Она проворно мазала бок глюкозой и приставляла очередную пиявку.
— Очень любят, чтоб куклёзой намазать, такие животные умные! — Я видела, как пиявки быстро набухают, а синяки прямо на глазах светлеют. — Вот мои умницы, вот мои голодненькие… — ласково приговаривала Евлампия.
После «процедуры» она меня никуда не отпустила, взяла мой адресок и побежала предупредить домашних.
Давно никто за мной так не ухаживал. Утром я встала с просветленной головой, бок не болел. Я взглянула на банку, в которой после вчерашнего, выдоенные Евлампией, лениво двигались черные узенькие ленточки.
Странное дело — у Евлампии снаружи на дверях набита плашечка для навесного старинного замка, а изнутри — кованый крючок, который она и на ночь иногда забывает набрасывать в расшатанную петельку…
Не работалось. Шло накопление. В такие дни я редко выхожу из дома. Мне нужна тишина. Боюсь разрушающих звонков по телефону и неожиданных визитов. Но периферия не любит уединяющихся.
Я думала о маме. Звонок у двери заставил вздрогнуть. Мне показалось, что это она возникла из небытия, из обрывков детских снов и моих воспоминаний. И пришла. Я не уставала ждать ее всю жизнь, прорывалась к ней сквозь душные заслоны ночного бреда, не мирилась с жесточайшей несправедливостью ее раннего ухода…
Я всегда чувствовала свою тревожную зависимость от того, что суетится за окном, за стеной. Злая воля настигает меня в самые трудные минуты растерянности, я убегаю, но чужое вероломство подобно проникающей радиации врывается в мое добровольное одиночество. Я никогда не чувствую себя защищенной и с годами все больше оберегаю это одиночество внутри себя.
Периферия любит поковыряться заскорузлым обывательским пальцем в чужой душе.
За что разодрал звонок у двери сотворенный мной мир напряженного одиночества?

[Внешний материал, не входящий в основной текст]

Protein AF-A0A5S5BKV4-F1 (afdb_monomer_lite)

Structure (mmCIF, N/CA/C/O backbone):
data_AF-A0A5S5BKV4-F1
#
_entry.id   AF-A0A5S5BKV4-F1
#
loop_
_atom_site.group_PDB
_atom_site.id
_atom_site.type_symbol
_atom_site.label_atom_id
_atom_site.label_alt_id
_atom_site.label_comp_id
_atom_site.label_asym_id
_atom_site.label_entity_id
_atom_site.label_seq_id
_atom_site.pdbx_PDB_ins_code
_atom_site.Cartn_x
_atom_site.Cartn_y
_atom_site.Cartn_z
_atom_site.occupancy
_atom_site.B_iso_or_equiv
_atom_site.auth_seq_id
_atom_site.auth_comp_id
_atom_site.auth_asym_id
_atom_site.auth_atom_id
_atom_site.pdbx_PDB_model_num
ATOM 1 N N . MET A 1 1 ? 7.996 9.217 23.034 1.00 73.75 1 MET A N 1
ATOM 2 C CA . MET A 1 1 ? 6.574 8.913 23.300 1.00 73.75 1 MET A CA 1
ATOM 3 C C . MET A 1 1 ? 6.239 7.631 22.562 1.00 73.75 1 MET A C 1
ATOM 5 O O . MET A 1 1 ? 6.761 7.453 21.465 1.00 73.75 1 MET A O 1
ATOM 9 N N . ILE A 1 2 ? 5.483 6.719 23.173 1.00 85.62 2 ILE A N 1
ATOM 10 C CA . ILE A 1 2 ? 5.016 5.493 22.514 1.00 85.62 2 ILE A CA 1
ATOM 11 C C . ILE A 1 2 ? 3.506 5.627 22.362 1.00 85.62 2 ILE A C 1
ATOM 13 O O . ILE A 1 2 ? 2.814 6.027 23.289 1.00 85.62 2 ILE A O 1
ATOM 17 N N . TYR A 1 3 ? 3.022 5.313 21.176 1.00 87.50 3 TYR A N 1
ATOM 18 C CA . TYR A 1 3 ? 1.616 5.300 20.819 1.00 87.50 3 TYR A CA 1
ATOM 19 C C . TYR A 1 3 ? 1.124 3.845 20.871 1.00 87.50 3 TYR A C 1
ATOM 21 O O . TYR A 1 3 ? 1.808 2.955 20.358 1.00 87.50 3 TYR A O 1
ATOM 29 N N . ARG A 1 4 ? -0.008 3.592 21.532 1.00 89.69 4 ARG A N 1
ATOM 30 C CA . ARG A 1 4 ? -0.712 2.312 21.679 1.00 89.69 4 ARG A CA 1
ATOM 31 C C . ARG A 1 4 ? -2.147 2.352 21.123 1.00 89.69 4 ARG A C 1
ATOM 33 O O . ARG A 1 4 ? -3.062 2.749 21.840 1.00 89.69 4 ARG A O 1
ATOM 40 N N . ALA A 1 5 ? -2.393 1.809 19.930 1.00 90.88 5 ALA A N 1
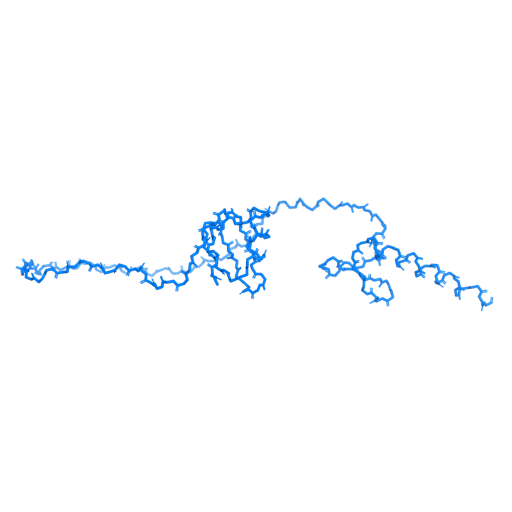ATOM 41 C CA . ALA A 1 5 ? -3.716 1.779 19.285 1.00 90.88 5 ALA A CA 1
ATOM 42 C C . ALA A 1 5 ? -4.344 0.401 19.251 1.00 90.88 5 ALA A C 1
ATOM 44 O O . ALA A 1 5 ? -3.667 -0.616 19.150 1.00 90.88 5 ALA A O 1
ATOM 45 N N . VAL A 1 6 ? -5.674 0.375 19.235 1.00 94.00 6 VAL A N 1
ATOM 46 C CA . VAL A 1 6 ? -6.429 -0.839 18.930 1.00 94.00 6 VAL A CA 1
ATOM 47 C C . VAL A 1 6 ? -6.577 -0.975 17.420 1.00 94.00 6 VAL A C 1
ATOM 49 O O . VAL A 1 6 ? -6.998 -0.043 16.736 1.00 94.00 6 VAL A O 1
ATOM 52 N N . VAL A 1 7 ? -6.250 -2.151 16.896 1.00 95.38 7 VAL A N 1
ATOM 53 C CA . VAL A 1 7 ? -6.403 -2.484 15.481 1.00 95.38 7 VAL A CA 1
ATOM 54 C C . VAL A 1 7 ? -7.878 -2.672 15.147 1.00 95.38 7 VAL A C 1
ATOM 56 O O . VAL A 1 7 ? -8.530 -3.573 15.660 1.00 95.38 7 VAL A O 1
ATOM 59 N N . THR A 1 8 ? -8.414 -1.849 14.254 1.00 95.69 8 THR A N 1
ATOM 60 C CA . THR A 1 8 ? -9.798 -1.943 13.759 1.00 95.69 8 THR A CA 1
ATOM 61 C C . THR A 1 8 ? -9.896 -2.780 12.490 1.00 95.69 8 THR A C 1
ATOM 63 O O . THR A 1 8 ? -10.914 -3.426 12.256 1.00 95.69 8 THR A O 1
ATOM 66 N N . ARG A 1 9 ? -8.828 -2.828 11.686 1.00 94.19 9 ARG A N 1
ATOM 67 C CA . ARG A 1 9 ? -8.742 -3.650 10.472 1.00 94.19 9 ARG A CA 1
ATOM 68 C C . ARG A 1 9 ? -7.422 -4.403 10.455 1.00 94.19 9 ARG A C 1
ATOM 70 O O . ARG A 1 9 ? -6.374 -3.793 10.621 1.00 94.19 9 ARG A O 1
ATOM 77 N N . ALA A 1 10 ? -7.475 -5.716 10.236 1.00 94.88 10 ALA A N 1
ATOM 78 C CA . ALA A 1 10 ? -6.279 -6.551 10.234 1.00 94.88 10 ALA A CA 1
ATOM 79 C C . ALA A 1 10 ? -5.268 -6.097 9.166 1.00 94.88 10 ALA A C 1
ATOM 81 O O . ALA A 1 10 ? -5.655 -5.757 8.044 1.00 94.88 10 ALA A O 1
ATOM 82 N N . PHE A 1 11 ? -3.980 -6.083 9.517 1.00 95.12 11 PHE A N 1
ATOM 83 C CA . PHE A 1 11 ? -2.908 -5.688 8.603 1.00 95.12 11 PHE A CA 1
ATOM 84 C C . PHE A 1 11 ? -1.571 -6.347 8.945 1.00 95.12 11 PHE A C 1
ATOM 86 O O . PHE A 1 11 ? -1.264 -6.641 10.102 1.00 95.12 11 PHE A O 1
ATOM 93 N N . LEU A 1 12 ? -0.737 -6.531 7.920 1.00 94.12 12 LEU A N 1
ATOM 94 C CA . LEU A 1 12 ? 0.637 -6.995 8.075 1.00 94.12 12 LEU A CA 1
ATOM 95 C C . LEU A 1 12 ? 1.573 -5.802 8.310 1.00 94.12 12 LEU A C 1
ATOM 97 O O . LEU A 1 12 ? 1.754 -4.944 7.440 1.00 94.12 12 LEU A O 1
ATOM 101 N N . CYS A 1 13 ? 2.199 -5.741 9.482 1.00 89.88 13 CYS A N 1
ATOM 102 C CA . CYS A 1 13 ? 3.222 -4.746 9.768 1.00 89.88 13 CYS A CA 1
ATOM 103 C C . CYS A 1 13 ? 4.524 -5.128 9.059 1.00 89.88 13 CYS A C 1
ATOM 105 O O . CYS A 1 13 ? 5.219 -6.043 9.483 1.00 89.88 13 CYS A O 1
ATOM 107 N N . LYS A 1 14 ? 4.891 -4.398 8.000 1.00 86.62 14 LYS A N 1
ATOM 108 C CA . LYS A 1 14 ? 6.125 -4.662 7.235 1.00 86.62 14 LYS A CA 1
ATOM 109 C C . LYS A 1 14 ? 7.418 -4.483 8.041 1.00 86.62 14 LYS A C 1
ATOM 111 O O . LYS A 1 14 ? 8.415 -5.096 7.698 1.00 86.62 14 LYS A O 1
ATOM 116 N N . VAL A 1 15 ? 7.401 -3.650 9.084 1.00 85.12 15 VAL A N 1
ATOM 117 C CA . VAL A 1 15 ? 8.591 -3.376 9.910 1.00 85.12 15 VAL A CA 1
ATOM 118 C C . VAL A 1 15 ? 8.881 -4.542 10.853 1.00 85.12 15 VAL A C 1
ATOM 120 O O . VAL A 1 15 ? 10.027 -4.938 11.011 1.00 85.12 15 VAL A O 1
ATOM 123 N N . GLN A 1 16 ? 7.836 -5.105 11.463 1.00 85.06 16 GLN A N 1
ATOM 124 C CA . GLN A 1 16 ? 7.962 -6.189 12.442 1.00 85.06 16 GLN A CA 1
ATOM 125 C C . GLN A 1 16 ? 7.725 -7.577 11.829 1.00 85.06 16 GLN A C 1
ATOM 127 O O . GLN A 1 16 ? 7.985 -8.580 12.479 1.00 85.06 16 GLN A O 1
ATOM 132 N N . GLY A 1 17 ? 7.178 -7.654 10.613 1.00 89.88 17 GLY A N 1
ATOM 133 C CA . GLY A 1 17 ? 6.741 -8.909 9.992 1.00 89.88 17 GLY A CA 1
ATOM 134 C C . GLY A 1 17 ? 5.524 -9.552 10.673 1.00 89.88 17 GLY A C 1
ATOM 135 O O . GLY A 1 17 ? 5.196 -10.696 10.381 1.00 89.88 17 GLY A O 1
ATOM 136 N N . VAL A 1 18 ? 4.850 -8.837 11.581 1.00 92.44 18 VAL A N 1
ATOM 137 C CA . VAL A 1 18 ? 3.747 -9.365 12.397 1.00 92.44 18 VAL A CA 1
ATOM 138 C C . VAL A 1 18 ? 2.400 -9.011 11.777 1.00 92.44 18 VAL A C 1
ATOM 140 O O . VAL A 1 18 ? 2.161 -7.867 11.381 1.00 92.44 18 VAL A O 1
ATOM 143 N N . HIS A 1 19 ? 1.500 -9.992 11.715 1.00 95.00 19 HIS A N 1
ATOM 144 C CA . HIS A 1 19 ? 0.113 -9.786 11.313 1.00 95.00 19 HIS A CA 1
ATOM 145 C C . HIS A 1 19 ? -0.735 -9.432 12.536 1.00 95.00 19 HIS A C 1
ATOM 147 O O . HIS A 1 19 ? -0.942 -10.264 13.419 1.00 95.00 19 HIS A O 1
ATOM 153 N N . PHE A 1 20 ? -1.247 -8.205 12.575 1.00 95.38 20 PHE A N 1
ATOM 154 C CA . PHE A 1 20 ? -2.156 -7.767 13.625 1.00 95.38 20 PHE A CA 1
ATOM 155 C C . PHE A 1 20 ? -3.596 -8.085 13.239 1.00 95.38 20 PHE A C 1
ATOM 157 O O . PHE A 1 20 ? -4.050 -7.728 12.151 1.00 95.38 20 PHE A O 1
ATOM 164 N N . ARG A 1 21 ? -4.320 -8.749 14.143 1.00 96.00 21 ARG A N 1
ATOM 165 C CA . ARG A 1 21 ? -5.752 -9.032 13.991 1.00 96.00 21 ARG A CA 1
ATOM 166 C C . ARG A 1 21 ? -6.573 -7.864 14.526 1.00 96.00 21 ARG A C 1
ATOM 168 O O . ARG A 1 21 ? -6.101 -7.109 15.374 1.00 96.00 21 ARG A O 1
ATOM 175 N N . VAL A 1 22 ? -7.821 -7.761 14.084 1.00 95.19 22 VAL A N 1
ATOM 176 C CA . VAL A 1 22 ? -8.789 -6.815 14.660 1.00 95.19 22 VAL A CA 1
ATOM 177 C C . VAL A 1 22 ? -8.899 -7.039 16.176 1.00 95.19 22 VAL A C 1
ATOM 179 O O . VAL A 1 22 ? -8.926 -8.180 16.629 1.00 95.19 22 VAL A O 1
ATOM 182 N N . GLY A 1 23 ? -8.901 -5.956 16.950 1.00 92.75 23 GLY A N 1
ATOM 183 C CA . GLY A 1 23 ? -8.882 -5.939 18.414 1.00 92.75 23 GLY A CA 1
ATOM 184 C C . GLY A 1 23 ? -7.489 -6.034 19.048 1.00 92.75 23 GLY A C 1
ATOM 185 O O . GLY A 1 23 ? -7.365 -5.835 20.252 1.00 92.75 23 GLY A O 1
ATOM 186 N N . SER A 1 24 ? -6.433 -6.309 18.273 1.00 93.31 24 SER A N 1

Я перестала быть одним целым с углами и стенами моего убежища. Меня словно выбросило на перекресток. Все мчится на меня со страшной силой, каждый может меня освистать.
Мне нравились переливы соловья в звонке над дверью — то тише, то громче. Теперь звонок заливался милицейским свистком.

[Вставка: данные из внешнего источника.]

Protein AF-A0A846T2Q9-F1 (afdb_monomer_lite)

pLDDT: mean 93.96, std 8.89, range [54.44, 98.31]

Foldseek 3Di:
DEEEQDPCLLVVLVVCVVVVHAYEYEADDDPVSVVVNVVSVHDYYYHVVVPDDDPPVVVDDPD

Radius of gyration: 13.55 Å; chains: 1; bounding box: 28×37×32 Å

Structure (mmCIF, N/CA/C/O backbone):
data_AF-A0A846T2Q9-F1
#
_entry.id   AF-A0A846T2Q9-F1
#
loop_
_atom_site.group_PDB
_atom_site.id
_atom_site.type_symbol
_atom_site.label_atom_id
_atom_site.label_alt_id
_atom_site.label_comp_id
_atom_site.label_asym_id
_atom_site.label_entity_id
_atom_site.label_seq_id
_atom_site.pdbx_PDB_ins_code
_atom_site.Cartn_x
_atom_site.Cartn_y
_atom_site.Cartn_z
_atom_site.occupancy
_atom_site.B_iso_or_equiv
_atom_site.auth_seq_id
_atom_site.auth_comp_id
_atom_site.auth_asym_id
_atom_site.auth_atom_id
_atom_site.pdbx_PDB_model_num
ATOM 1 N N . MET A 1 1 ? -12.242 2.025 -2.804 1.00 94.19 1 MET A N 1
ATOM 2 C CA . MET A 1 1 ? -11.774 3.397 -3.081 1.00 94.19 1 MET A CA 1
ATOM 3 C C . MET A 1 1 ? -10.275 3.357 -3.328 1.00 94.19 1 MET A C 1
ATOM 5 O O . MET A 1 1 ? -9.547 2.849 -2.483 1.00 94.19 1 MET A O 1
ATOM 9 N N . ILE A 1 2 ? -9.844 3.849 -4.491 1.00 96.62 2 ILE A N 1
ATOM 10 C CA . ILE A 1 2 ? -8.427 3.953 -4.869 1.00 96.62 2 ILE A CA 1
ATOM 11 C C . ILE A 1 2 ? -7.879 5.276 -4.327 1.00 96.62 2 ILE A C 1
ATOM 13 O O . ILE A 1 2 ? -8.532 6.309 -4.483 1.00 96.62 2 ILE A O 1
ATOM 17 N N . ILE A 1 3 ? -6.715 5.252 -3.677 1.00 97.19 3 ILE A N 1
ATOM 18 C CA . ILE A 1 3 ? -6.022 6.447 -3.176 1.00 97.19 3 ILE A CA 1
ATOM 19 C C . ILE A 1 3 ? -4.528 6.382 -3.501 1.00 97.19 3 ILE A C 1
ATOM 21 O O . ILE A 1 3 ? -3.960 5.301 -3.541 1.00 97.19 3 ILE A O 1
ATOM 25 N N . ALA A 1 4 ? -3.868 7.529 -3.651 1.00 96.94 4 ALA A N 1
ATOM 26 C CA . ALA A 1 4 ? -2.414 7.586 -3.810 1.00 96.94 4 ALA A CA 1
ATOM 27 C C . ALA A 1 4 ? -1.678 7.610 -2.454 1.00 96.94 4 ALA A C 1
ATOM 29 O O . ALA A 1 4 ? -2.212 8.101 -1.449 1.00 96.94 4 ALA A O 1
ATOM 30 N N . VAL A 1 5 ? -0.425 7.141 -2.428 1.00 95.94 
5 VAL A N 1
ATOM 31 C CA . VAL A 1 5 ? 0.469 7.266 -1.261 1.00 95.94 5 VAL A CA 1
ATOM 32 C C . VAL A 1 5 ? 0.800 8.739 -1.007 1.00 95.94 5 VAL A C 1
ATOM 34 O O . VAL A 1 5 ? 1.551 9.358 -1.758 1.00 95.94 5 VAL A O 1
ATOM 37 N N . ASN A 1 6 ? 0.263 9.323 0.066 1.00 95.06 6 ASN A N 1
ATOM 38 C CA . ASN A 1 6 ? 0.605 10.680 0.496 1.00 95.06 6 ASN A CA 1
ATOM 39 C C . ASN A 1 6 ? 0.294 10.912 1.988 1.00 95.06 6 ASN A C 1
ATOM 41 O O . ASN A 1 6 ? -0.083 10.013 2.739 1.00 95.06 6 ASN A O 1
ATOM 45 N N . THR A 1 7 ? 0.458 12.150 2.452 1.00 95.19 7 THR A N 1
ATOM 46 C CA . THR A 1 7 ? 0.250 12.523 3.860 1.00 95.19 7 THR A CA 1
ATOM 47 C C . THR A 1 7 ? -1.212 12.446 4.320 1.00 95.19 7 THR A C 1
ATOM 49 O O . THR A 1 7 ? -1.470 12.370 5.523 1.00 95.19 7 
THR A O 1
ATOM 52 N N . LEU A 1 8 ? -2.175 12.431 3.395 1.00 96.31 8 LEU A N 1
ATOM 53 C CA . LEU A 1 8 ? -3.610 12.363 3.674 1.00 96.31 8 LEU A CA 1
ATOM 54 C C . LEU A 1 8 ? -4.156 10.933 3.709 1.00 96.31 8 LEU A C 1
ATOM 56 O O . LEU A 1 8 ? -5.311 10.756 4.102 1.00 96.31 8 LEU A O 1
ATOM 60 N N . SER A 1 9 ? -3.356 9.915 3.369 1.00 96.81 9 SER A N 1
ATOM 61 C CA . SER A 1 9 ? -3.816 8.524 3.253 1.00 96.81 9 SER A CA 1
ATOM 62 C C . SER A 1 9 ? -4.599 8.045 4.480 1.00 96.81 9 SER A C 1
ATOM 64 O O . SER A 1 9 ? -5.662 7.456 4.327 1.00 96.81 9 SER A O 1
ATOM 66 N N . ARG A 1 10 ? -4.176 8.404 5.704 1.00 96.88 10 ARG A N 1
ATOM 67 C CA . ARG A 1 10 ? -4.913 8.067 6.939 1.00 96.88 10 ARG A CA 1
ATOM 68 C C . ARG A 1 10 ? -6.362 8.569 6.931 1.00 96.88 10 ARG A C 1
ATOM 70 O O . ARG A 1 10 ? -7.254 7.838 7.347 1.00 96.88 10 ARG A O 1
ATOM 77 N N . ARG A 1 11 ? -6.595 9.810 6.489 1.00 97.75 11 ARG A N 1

…Он был кругл, свеж и румян. Он пришел отобрать объяснения по поводу средств моего существования. И он недоумевал, что на периферии, в обычном доме, среди обычных домашних животных и их хозяев кто-то может сидеть за обычным столом и писать книги, беря на себя смелость называться писателем. Да разве писатели могут жить на периферии? Он с интересом, сменившимся подозрительностью, оглядел мой писательский билет, покосился на мой затрапезный вид и на торчащие во все стороны всклоченные волосы.